Marwood’s second novel tells a taut, fascinating tale that’s not for the weak of stomach.
Lisa, also known as Collette, is on the run after witnessing her shady boss, Tony, beat a man to death at the Nefertiti Men’s Club. Now her mother is dying in a nursing home and she wants to be nearby, so she rents a room in a boardinghouse that's one step up from a homeless shelter. The shabby home, subdivided into apartments, is owned and managed by a grossly obese man who takes advantage of his down-and-out residents: Hossein, who's seeking political asylum in England; Vesta, who's lived in the basement apartment all her life; Cher, a 15-year-old who's slipped the reins of social services; and two single men, Thomas and Gerard. While Collette uses the money she has left, about £100,000, to evade Tony and his henchmen, the residents are dealing with backed-up drains that smell awful.
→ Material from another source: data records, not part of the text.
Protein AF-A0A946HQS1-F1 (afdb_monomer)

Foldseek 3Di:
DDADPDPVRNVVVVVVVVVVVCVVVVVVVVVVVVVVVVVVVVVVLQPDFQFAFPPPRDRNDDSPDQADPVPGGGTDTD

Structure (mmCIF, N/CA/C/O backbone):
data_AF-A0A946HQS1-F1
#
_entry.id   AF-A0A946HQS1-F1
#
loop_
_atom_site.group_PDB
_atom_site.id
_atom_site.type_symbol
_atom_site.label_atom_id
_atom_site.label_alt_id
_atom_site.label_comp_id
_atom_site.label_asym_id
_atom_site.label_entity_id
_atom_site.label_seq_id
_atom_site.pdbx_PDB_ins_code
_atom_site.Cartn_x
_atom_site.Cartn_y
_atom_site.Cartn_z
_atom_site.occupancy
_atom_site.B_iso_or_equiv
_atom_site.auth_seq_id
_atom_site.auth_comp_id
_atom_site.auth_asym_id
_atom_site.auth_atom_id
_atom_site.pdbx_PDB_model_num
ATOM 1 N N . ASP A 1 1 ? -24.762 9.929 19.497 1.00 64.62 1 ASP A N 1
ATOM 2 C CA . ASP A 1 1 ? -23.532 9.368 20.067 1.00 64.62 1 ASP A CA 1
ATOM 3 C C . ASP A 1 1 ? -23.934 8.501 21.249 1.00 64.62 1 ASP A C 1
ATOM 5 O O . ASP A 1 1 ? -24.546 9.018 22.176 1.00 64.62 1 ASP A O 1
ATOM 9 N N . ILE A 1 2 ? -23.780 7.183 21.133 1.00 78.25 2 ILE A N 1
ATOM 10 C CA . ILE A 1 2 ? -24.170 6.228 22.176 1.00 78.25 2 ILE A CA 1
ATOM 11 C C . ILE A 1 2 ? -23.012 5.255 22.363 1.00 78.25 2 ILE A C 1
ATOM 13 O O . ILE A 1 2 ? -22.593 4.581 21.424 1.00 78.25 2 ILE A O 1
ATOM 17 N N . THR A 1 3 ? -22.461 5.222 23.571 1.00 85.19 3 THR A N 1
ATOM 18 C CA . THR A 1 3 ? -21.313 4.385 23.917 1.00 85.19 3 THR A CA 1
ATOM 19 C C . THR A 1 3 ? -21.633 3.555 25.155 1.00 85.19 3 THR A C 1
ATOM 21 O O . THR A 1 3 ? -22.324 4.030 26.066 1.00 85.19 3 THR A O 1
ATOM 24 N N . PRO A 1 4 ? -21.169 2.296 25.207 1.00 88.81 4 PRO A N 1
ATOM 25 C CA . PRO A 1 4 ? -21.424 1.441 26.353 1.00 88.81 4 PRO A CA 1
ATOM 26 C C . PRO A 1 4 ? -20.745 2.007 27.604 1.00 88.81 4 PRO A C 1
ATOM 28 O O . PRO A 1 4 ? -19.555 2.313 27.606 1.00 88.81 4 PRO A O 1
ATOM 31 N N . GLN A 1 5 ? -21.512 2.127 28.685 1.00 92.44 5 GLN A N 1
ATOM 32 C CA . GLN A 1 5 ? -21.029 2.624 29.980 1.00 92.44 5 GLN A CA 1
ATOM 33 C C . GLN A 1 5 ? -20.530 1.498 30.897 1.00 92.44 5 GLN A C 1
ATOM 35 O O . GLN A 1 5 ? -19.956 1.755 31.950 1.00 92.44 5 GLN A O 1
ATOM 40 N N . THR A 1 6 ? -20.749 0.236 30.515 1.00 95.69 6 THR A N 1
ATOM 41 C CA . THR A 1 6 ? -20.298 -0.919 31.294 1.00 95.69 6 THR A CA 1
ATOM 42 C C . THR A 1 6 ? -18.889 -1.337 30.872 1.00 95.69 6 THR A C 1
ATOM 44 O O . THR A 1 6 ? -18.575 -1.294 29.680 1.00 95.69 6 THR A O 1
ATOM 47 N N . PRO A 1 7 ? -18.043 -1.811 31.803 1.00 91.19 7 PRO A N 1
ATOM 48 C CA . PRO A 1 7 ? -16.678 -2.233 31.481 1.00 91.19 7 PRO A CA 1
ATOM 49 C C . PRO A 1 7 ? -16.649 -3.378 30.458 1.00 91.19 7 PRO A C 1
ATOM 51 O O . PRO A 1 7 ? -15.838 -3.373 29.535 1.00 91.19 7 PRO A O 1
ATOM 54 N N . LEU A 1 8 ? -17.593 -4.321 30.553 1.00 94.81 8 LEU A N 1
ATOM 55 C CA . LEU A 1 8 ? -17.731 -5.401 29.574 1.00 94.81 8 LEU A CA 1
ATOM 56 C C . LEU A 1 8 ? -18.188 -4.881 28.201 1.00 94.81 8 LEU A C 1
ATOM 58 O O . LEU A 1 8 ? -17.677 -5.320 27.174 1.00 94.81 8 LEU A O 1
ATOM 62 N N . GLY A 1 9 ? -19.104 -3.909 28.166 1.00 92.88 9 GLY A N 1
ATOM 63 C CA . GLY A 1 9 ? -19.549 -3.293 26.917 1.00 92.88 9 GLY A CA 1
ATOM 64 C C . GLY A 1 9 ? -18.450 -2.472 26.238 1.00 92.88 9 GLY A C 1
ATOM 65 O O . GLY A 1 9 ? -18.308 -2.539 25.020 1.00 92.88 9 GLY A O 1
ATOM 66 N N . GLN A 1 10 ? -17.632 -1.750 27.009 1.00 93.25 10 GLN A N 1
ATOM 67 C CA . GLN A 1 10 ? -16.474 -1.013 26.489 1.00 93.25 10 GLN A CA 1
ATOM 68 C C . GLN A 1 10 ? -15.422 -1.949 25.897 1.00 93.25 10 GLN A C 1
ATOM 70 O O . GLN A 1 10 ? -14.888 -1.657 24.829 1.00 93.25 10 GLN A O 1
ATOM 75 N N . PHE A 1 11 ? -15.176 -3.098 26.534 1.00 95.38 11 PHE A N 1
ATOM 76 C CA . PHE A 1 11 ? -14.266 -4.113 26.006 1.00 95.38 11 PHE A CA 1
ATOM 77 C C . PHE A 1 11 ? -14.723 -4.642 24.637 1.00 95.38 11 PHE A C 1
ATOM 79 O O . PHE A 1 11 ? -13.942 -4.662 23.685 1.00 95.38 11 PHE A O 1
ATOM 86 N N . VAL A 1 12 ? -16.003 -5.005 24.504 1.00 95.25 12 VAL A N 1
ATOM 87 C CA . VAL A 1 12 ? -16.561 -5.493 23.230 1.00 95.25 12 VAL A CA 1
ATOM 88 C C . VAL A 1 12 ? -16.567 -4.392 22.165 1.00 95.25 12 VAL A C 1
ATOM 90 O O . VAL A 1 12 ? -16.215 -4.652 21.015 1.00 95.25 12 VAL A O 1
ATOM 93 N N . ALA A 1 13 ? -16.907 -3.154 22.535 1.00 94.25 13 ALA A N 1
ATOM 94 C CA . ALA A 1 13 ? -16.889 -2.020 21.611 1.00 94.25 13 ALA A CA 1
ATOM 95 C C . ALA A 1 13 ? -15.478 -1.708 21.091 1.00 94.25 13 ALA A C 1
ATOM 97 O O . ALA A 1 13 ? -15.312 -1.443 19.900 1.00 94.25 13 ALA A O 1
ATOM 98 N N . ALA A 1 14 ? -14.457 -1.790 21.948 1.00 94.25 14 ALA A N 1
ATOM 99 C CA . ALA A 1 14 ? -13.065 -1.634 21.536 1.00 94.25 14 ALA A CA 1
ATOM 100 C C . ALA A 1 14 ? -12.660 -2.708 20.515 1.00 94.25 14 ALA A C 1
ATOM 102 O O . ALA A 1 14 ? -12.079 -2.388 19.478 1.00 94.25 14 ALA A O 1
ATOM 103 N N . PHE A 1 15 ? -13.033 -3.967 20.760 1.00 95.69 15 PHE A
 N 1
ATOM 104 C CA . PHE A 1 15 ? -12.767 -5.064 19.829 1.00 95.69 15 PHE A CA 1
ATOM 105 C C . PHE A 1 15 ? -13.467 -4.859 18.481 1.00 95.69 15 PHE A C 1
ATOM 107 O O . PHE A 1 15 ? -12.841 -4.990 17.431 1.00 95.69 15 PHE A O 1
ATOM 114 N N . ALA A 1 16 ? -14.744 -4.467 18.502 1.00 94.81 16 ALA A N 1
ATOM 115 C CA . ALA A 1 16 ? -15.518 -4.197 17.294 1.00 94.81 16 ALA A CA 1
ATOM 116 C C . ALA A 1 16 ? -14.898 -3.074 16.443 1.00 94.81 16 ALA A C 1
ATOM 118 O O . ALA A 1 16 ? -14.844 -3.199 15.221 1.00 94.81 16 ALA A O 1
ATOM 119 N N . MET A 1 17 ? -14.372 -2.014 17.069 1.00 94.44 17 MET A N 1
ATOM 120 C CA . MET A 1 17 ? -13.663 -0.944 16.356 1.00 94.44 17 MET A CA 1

Unknown to the other residents, one of the men has been making a habit of killing young women, including Nikki, the former resident of Collette’s apartment, and what he does to them afterward is beyond horrible. Now the killer is looking for new blood; when something terrible happens to bring the boarders together, things only grow more dangerous. Marwood, a British journalist writing under a pseudonym, not only creates a cast of memorable characters, but also ratchets up the suspense, leaving readers to dread what might be around the next corner. Many writers shine at characterization or at creating tension; the trick is in successfully combining the two. In this case, readers will care what happens to Collette and the rest of the boarders while simultaneously waiting for the literary axe to fall.
Marwood—whose first novel, The Wicked Girls (2013), won an Edgar Award—proves she’s got staying power in this addictive tale.